## Directions
Please copy every line from the following entries in which the word "cerevisiae" appears.

## Records for this task
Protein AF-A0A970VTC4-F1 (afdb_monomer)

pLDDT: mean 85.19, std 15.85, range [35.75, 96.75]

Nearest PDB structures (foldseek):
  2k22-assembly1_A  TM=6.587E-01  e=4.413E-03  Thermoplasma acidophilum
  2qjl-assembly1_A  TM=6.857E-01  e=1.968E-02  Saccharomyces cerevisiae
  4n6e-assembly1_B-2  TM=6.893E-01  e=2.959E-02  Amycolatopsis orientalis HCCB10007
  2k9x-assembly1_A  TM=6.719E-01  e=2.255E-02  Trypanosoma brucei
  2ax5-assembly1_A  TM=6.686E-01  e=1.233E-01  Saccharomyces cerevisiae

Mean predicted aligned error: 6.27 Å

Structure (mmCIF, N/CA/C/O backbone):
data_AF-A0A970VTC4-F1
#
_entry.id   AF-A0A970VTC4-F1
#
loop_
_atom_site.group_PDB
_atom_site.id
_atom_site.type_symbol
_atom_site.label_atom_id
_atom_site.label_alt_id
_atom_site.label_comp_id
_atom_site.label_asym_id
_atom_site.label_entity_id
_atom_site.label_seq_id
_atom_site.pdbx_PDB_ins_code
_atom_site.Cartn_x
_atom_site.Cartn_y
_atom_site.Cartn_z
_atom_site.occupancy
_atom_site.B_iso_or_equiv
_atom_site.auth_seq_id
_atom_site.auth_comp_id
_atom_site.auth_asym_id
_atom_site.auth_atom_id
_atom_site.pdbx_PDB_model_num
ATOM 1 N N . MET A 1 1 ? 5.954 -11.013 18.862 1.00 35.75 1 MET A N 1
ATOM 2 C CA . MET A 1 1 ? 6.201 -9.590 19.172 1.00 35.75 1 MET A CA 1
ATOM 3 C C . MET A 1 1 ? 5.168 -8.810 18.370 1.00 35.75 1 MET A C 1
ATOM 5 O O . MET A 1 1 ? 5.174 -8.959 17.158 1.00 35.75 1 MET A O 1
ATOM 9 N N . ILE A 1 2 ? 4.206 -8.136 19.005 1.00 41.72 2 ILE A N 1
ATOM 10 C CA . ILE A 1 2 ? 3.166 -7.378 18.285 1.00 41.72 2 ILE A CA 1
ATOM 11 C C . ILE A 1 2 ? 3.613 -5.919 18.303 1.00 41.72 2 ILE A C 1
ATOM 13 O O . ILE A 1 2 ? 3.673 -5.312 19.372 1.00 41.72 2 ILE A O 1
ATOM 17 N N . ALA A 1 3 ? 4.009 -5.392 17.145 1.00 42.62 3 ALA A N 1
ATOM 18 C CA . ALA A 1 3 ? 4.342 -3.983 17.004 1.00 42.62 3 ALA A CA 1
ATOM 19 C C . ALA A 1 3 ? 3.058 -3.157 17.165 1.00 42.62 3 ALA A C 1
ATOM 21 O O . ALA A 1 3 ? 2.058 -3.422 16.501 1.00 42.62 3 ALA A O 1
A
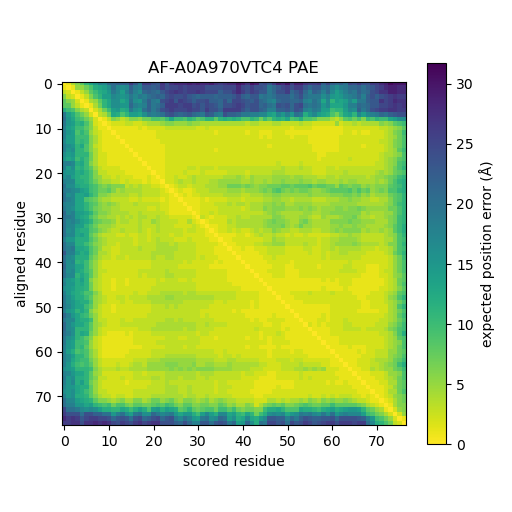TOM 22 N N . LYS A 1 4 ? 3.076 -2.187 18.082 1.00 44.81 4 LYS A N 1
ATOM 23 C CA . LYS A 1 4 ? 1.971 -1.250 18.300 1.00 44.81 4 LYS A CA 1
ATOM 24 C C . LYS A 1 4 ? 2.275 0.012 17.495 1.00 44.81 4 LYS A C 1
ATOM 26 O O . LYS A 1 4 ? 3.273 0.674 17.771 1.00 44.81 4 LYS A O 1
ATOM 31 N N . LEU A 1 5 ? 1.460 0.296 16.482 1.00 53.50 5 LEU A N 1
ATOM 32 C CA . LEU A 1 5 ? 1.599 1.493 15.649 1.00 53.50 5 LEU A CA 1
ATOM 33 C C . 
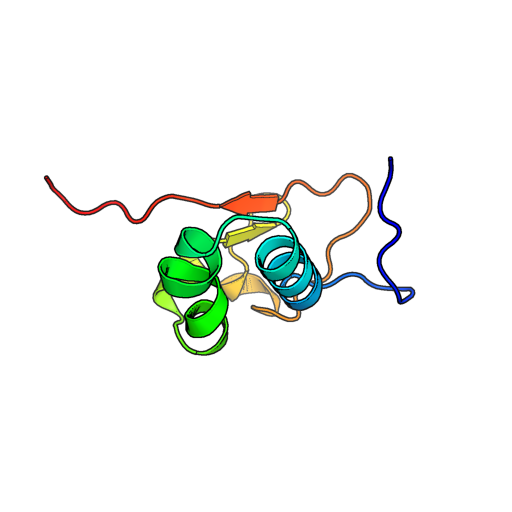LEU A 1 5 ? 1.150 2.740 16.447 1.00 53.50 5 LEU A C 1
ATOM 35 O O . LEU A 1 5 ? 0.241 2.620 17.274 1.00 53.50 5 LEU A O 1
ATOM 39 N N . PRO A 1 6 ? 1.798 3.909 16.279 1.00 44.41 6 PRO A N 1
ATOM 40 C CA . PRO A 1 6 ? 1.474 5.115 17.037 1.00 44.41 6 PRO A CA 1
ATOM 41 C C . PRO A 1 6 ? 0.316 5.899 16.391 1.00 44.41 6 PRO A C 1
ATOM 43 O O . PRO A 1 6 ? 0.385 6.227 15.213 1.00 44.41 6 PRO A O 1
ATOM 46 N N . GLY A 1 7 ? -0.703 6.253 17.185 1.00 54.22 7 GLY A N 1
ATOM 47 C CA . GLY A 1 7 ? -1.852 7.084 16.784 1.00 54.22 7 GLY A CA 1
ATOM 48 C C . GLY A 1 7 ? -3.182 6.322 16.803 1.00 54.22 7 GLY A C 1
ATOM 49 O O . GLY A 1 7 ? -3.215 5.133 16.506 1.00 54.22 7 GLY A O 1
ATOM 50 N N . ASP A 1 8 ? -4.280 6.996 17.167 1.00 63.06 8 ASP A N 1
ATOM 51 C CA . ASP A 1 8 ? -5.633 6.402 17.227 1.00 63.06 8 ASP A CA 1
ATOM 52 C C . ASP A 1 8 ? -6.147 5.908 15.85
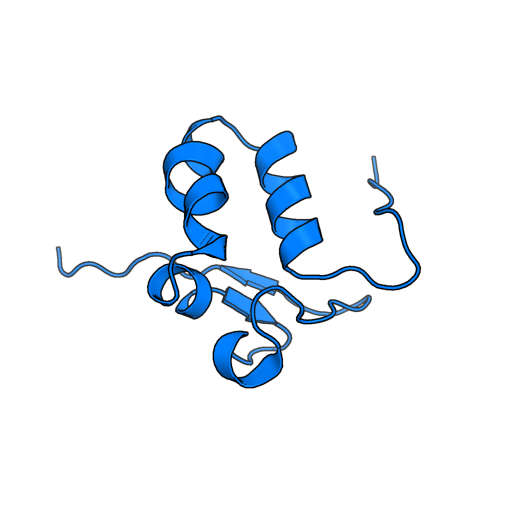6 1.00 63.06 8 ASP A C 1
ATOM 54 O O . ASP A 1 8 ? -7.110 5.144 15.791 1.00 63.06 8 ASP A O 1
ATOM 58 N N . GLU A 1 9 ? -5.488 6.291 14.759 1.00 80.69 9 GLU A N 1
ATOM 59 C CA . GLU A 1 9 ? -5.790 5.834 13.404 1.00 80.69 9 GLU A CA 1
ATOM 60 C C . GLU A 1 9 ? -4.504 5.433 12.672 1.00 80.69 9 GLU A C 1
ATOM 62 O O . GLU A 1 9 ? -3.590 6.239 12.519 1.00 80.69 9 GLU A O 1
ATOM 67 N N . CYS A 1 10 ? -4.446 4.186 12.196 1.00 90.00 10 CYS A N 1
ATOM 68 C CA . CYS A 1 10 ? -3.380 3.695 11.326 1.00 90.00 10 CYS A CA 1
ATOM 69 C C . CYS A 1 10 ? -3.774 3.925 9.870 1.00 90.00 10 CYS A C 1
ATOM 71 O O . CYS A 1 10 ? -4.829 3.460 9.440 1.00 90.00 10 CYS A O 1
ATOM 73 N N . LYS A 1 11
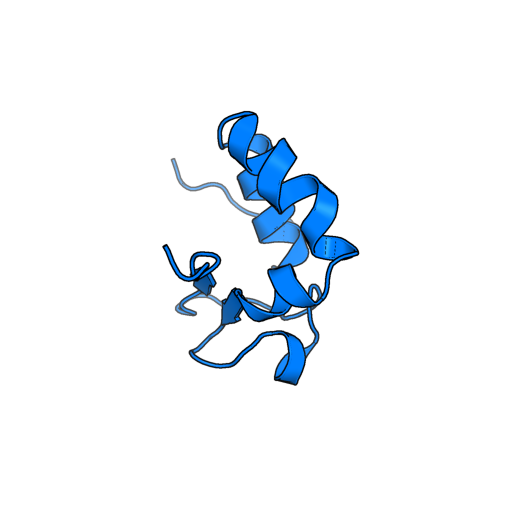 ? -2.924 4.574 9.081 1.00 95.44 11 LYS A N 1
ATOM 74 C CA . LYS A 1 11 ? -3.141 4.773 7.644 1.00 95.44 11 LYS A CA 1
ATOM 75 C C . LYS A 1 11 ? -2.303 3.815 6.809 1.00 95.44 11 LYS A C 1
ATOM 77 O O . LYS A 1 11 ? -1.348 3.200 7.287 1.00 95.44 11 LYS A O 1
ATOM 82 N N . VAL A 1 12 ? -2.620 3.726 5.519 1.00 95.06 12 VAL A N 1
ATOM 83 C CA . VAL A 1 12 ? -1.786 3.004 4.547 1.00 95.06 12 VAL A CA 1
ATOM 84 C C . VAL A 1 12 ? -0.358 3.562 4.521 1.00 95.06 12 VAL A C 1
ATOM 86 O O . VAL A 1 12 ? 0.587 2.779 4.478 1.00 95.06 12 VAL A O 1
ATOM 89 N N . ALA A 1 13 ? -0.172 4.881 4.629 1.00 94.44 13 ALA A N 1
ATOM 90 C CA . ALA A 1 13 ? 1.153 5.503 4.732 1.00 94.44 13 ALA A CA 1
ATOM 91 C C . ALA A 1 13 ? 1.976 4.998 5.935 1.00 94.44 13 ALA A C 1
ATOM 93 O O . ALA A 1 13 ? 3.177 4.738 5.796 1.00 94.44 13 ALA A O 1
ATOM 94 N N . ASP A 1 14 ? 1.334 4.806 7.090 1.00 93.44 14 ASP A N 1
ATOM 95 C CA . ASP A 1 14 ? 1.991 4.292 8.296 1.00 93.44 14 ASP A CA 1
ATOM 96 C C . ASP A 1 14 ? 2.393 2.828 8.114 1.00 93.44 14 ASP A C 1
ATOM 98 O O . ASP A 1 14 ? 3.501 2.433 8.479 1.00 93.44 14 ASP A O 1
ATOM 102 N N . LEU A 1 15 ? 1.528 2.032 7.475 1.00 92.75 15 LEU A N 1
ATOM 103 C CA . LEU A 1 15 ? 1.833 0.645 7.132 1.00 92.75 15 LEU A CA 1
ATOM 104 C C . LEU A 1 15 ? 3.017 0.551 6.160 1.00 92.75 15 LEU A C 1
ATOM 106 O O . LEU A 1 15 ? 3.921 -0.246 6.395 1.00 92.75 15 LEU A O 1
ATOM 110 N N . ILE A 1 16 ? 3.059 1.365 5.101 1.00 93.00 16 ILE A N 1
ATOM 111 C CA . ILE A 1 16 ? 4.210 1.391 4.182 1.00 93.00 16 ILE A CA 1
ATOM 112 C C . ILE A 1 16 ? 5.488 1.786 4.918 1.00 93.00 16 ILE A C 1
ATOM 114 O O . ILE A 1 16 ? 6.515 1.133 4.746 1.00 93.00 16 ILE A O 1
ATOM 118 N N . SER A 1 17 ? 5.430 2.812 5.768 1.00 91.56 17 SER A N 1
ATOM 119 C CA . SER A 1 17 ? 6.584 3.244 6.564 1.00 91.56 17 SER A CA 1
ATOM 120 C C . SER A 1 17 ? 7.073 2.132 7.495 1.00 91.56 17 SER A C 1
ATOM 122 O O . SER A 1 17 ? 8.276 1.902 7.617 1.00 91.56 17 SER A O 1
ATOM 124 N N . PHE A 1 18 ? 6.146 1.391 8.107 1.00 91.62 18 PHE A N 1
ATOM 125 C CA . PHE A 1 18 ? 6.464 0.222 8.916 1.00 91.62 18 P
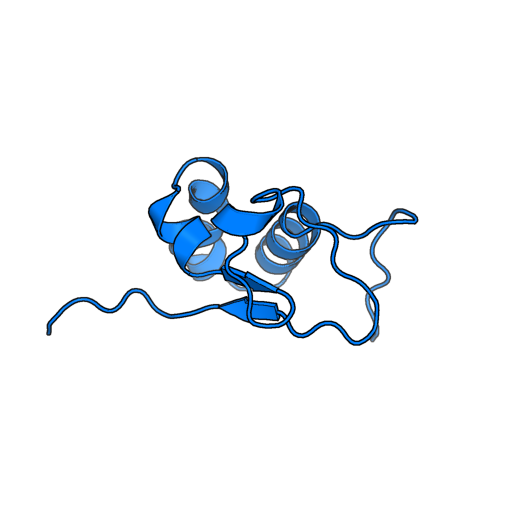HE A CA 1
ATOM 126 C C . PHE A 1 18 ? 7.137 -0.878 8.085 1.00 91.62 18 PHE A C 1
ATOM 128 O O . PHE A 1 18 ? 8.184 -1.383 8.490 1.00 91.62 18 PHE A O 1
ATOM 135 N N . LEU A 1 19 ? 6.586 -1.223 6.918 1.00 91.25 19 LEU A N 1
ATOM 136 C CA . LEU A 1 19 ? 7.156 -2.239 6.029 1.00 91.25 19 LEU A CA 1
ATOM 137 C C . LEU A 1 19 ? 8.546 -1.834 5.521 1.00 91.25 19 LEU A C 1
ATOM 139 O O . LEU A 1 19 ? 9.453 -2.656 5.558 1.00 91.25 19 LEU A O 1
ATOM 143 N N . ASN A 1 20 ? 8.758 -0.564 5.170 1.00 89.62 20 ASN A N 1
ATOM 144 C CA . ASN A 1 20 ? 10.075 -0.034 4.794 1.00 89.62 20 ASN A CA 1
ATOM 145 C C . ASN A 1 20 ? 11.133 -0.216 5.883 1.00 89.62 20 ASN A C 1
ATOM 147 O O . ASN A 1 20 ? 12.302 -0.426 5.575 1.00 89.62 20 ASN A O 1
ATOM 151 N N . ALA A 1 21 ? 10.738 -0.118 7.152 1.00 89.38 21 ALA A N 1
ATOM 152 C CA . ALA A 1 21 ? 11.656 -0.266 8.274 1.00 89.38 21 ALA A CA 1
ATOM 153 C C . ALA A 1 21 ? 11.928 -1.732 8.661 1.00 89.38 21 ALA A C 1
ATOM 155 O O . ALA A 1 21 ? 12.915 -1.995 9.348 1.00 89.38 21 ALA A O 1
ATOM 156 N N . HIS A 1 22 ? 11.060 -2.673 8.269 1.00 91.88 22 HIS A N 1
ATOM 157 C CA . HIS A 1 22 ? 11.095 -4.064 8.751 1.00 91.88 22 HIS A CA 1
ATOM 158 C C . HIS A 1 22 ? 11.325 -5.114 7.658 1.00 91.88 22 HIS A C 1
ATOM 160 O O . HIS A 1 22 ? 11.637 -6.260 7.983 1.00 91.88 22 HIS A O 1
ATOM 166 N N . LEU A 1 23 ? 11.1
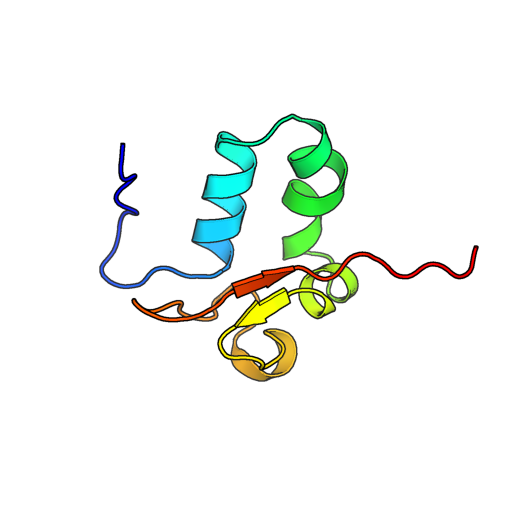64 -4.752 6.387 1.00 90.00 23 LEU A N 1
ATOM 167 C CA . LEU A 1 23 ? 11.532 -5.584 5.246 1.00 90.00 23 LEU A CA 1
ATOM 168 C C . LEU A 1 23 ? 12.967 -5.282 4.802 1.00 90.00 23 LEU A C 1
ATOM 170 O O . LEU A 1 23 ? 13.649 -4.414 5.349 1.00 90.00 23 LEU A O 1
ATOM 174 N N . ASP A 1 24 ? 13.453 -6.052 3.833 1.00 89.69 24 ASP A N 1
ATOM 175 C CA . ASP A 1 24 ? 14.769 -5.808 3.263 1.00 89.69 24 ASP A CA 1
ATOM 176 C C . ASP A 1 24 ? 14.786 -4.546 2.378 1.00 89.69 24 ASP A C 1
ATOM 178 O O . ASP A 1 24 ? 13.764 -3.922 2.077 1.00 89.69 24 ASP A O 1
ATOM 182 N N . LYS A 1 25 ? 15.992 -4.165 1.948 1.00 87.81 25 LYS A N 1
ATOM 183 C CA . LYS A 1 25 ? 16.198 -2.974 1.119 1.00 87.81 25 LYS A CA 1
ATOM 184 C C . LYS A 1 25 ? 15.492 -3.043 -0.235 1.00 87.81 25 LYS A C 1
ATOM 186 O O . LYS A 1 25 ? 15.151 -1.987 -0.759 1.00 87.81 25 LYS A O 1
ATOM 191 N N . SER A 1 26 ? 15.248 -4.242 -0.773 1.00 86.81 26 SER A N 1
ATOM 192 C CA . SER A 1 26 ? 14.611 -4.399 -2.084 1.00 86.81 26 SER A CA 1
ATOM 193 C C . SER A 1 26 ? 13.192 -3.837 -2.066 1.00 86.81 26 SER A C 1
ATOM 195 O O . SER A 1 26 ? 12.809 -3.099 -2.967 1.00 86.81 26 SER A O 1
ATOM 197 N N . PHE A 1 27 ? 12.453 -4.049 -0.971 1.00 87.44 27 PHE A N 1
ATOM 198 C CA . PHE A 1 27 ? 11.112 -3.488 -0.826 1.00 87.44 27 PHE A CA 1
ATOM 199 C C . PHE A 1 27 ? 11.122 -1.956 -0.849 1.00 87.44 27 PHE A C 1
ATOM 201 O O . PHE A 1 27 ? 10.313 -1.336 -1.542 1.00 87.44 27 PHE A O 1
ATOM 208 N N . ALA A 1 28 ? 12.035 -1.340 -0.093 1.00 85.38 28 ALA A N 1
ATOM 209 C CA . ALA A 1 28 ? 12.132 0.113 -0.017 1.00 85.38 28 ALA A CA 1
ATOM 210 C C . ALA A 1 28 ? 12.512 0.725 -1.376 1.00 85.38 28 ALA A C 1
ATOM 212 O O . ALA A 1 28 ? 11.957 1.753 -1.766 1.00 85.38 28 ALA A O 1
ATOM 213 N N . GLU A 1 29 ? 13.429 0.086 -2.103 1.00 87.44 29 GLU A N 1
ATOM 214 C CA . GLU A 1 29 ? 13.906 0.536 -3.413 1.00 87.44 29 GLU A CA 1
ATOM 215 C C . GLU A 1 29 ? 12.858 0.361 -4.521 1.00 87.44 29 GLU A C 1
ATOM 217 O O . GLU A 1 29 ? 12.697 1.260 -5.344 1.00 87.44 29 GLU A O 1
ATOM 222 N N . GLU A 1 30 ? 12.118 -0.750 -4.532 1.00 84.62 30 GLU A N 1
ATOM 223 C CA . GLU A 1 30 ? 11.155 -1.060 -5.599 1.00 84.62 30 GLU A CA 1
ATOM 224 C C . GLU A 1 30 ? 9.773 -0.433 -5.380 1.00 84.62 30 GLU A C 1
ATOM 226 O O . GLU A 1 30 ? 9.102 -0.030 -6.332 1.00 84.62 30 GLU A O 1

## Exercise solution
  2qjl-assembly1_A  TM=6.857E-01  e=1.968E-02  Saccharomyces cerevisiae
  2ax5-assembly1_A  TM=6.686E-01  e=1.233E-01  Saccharomyces cerevisiae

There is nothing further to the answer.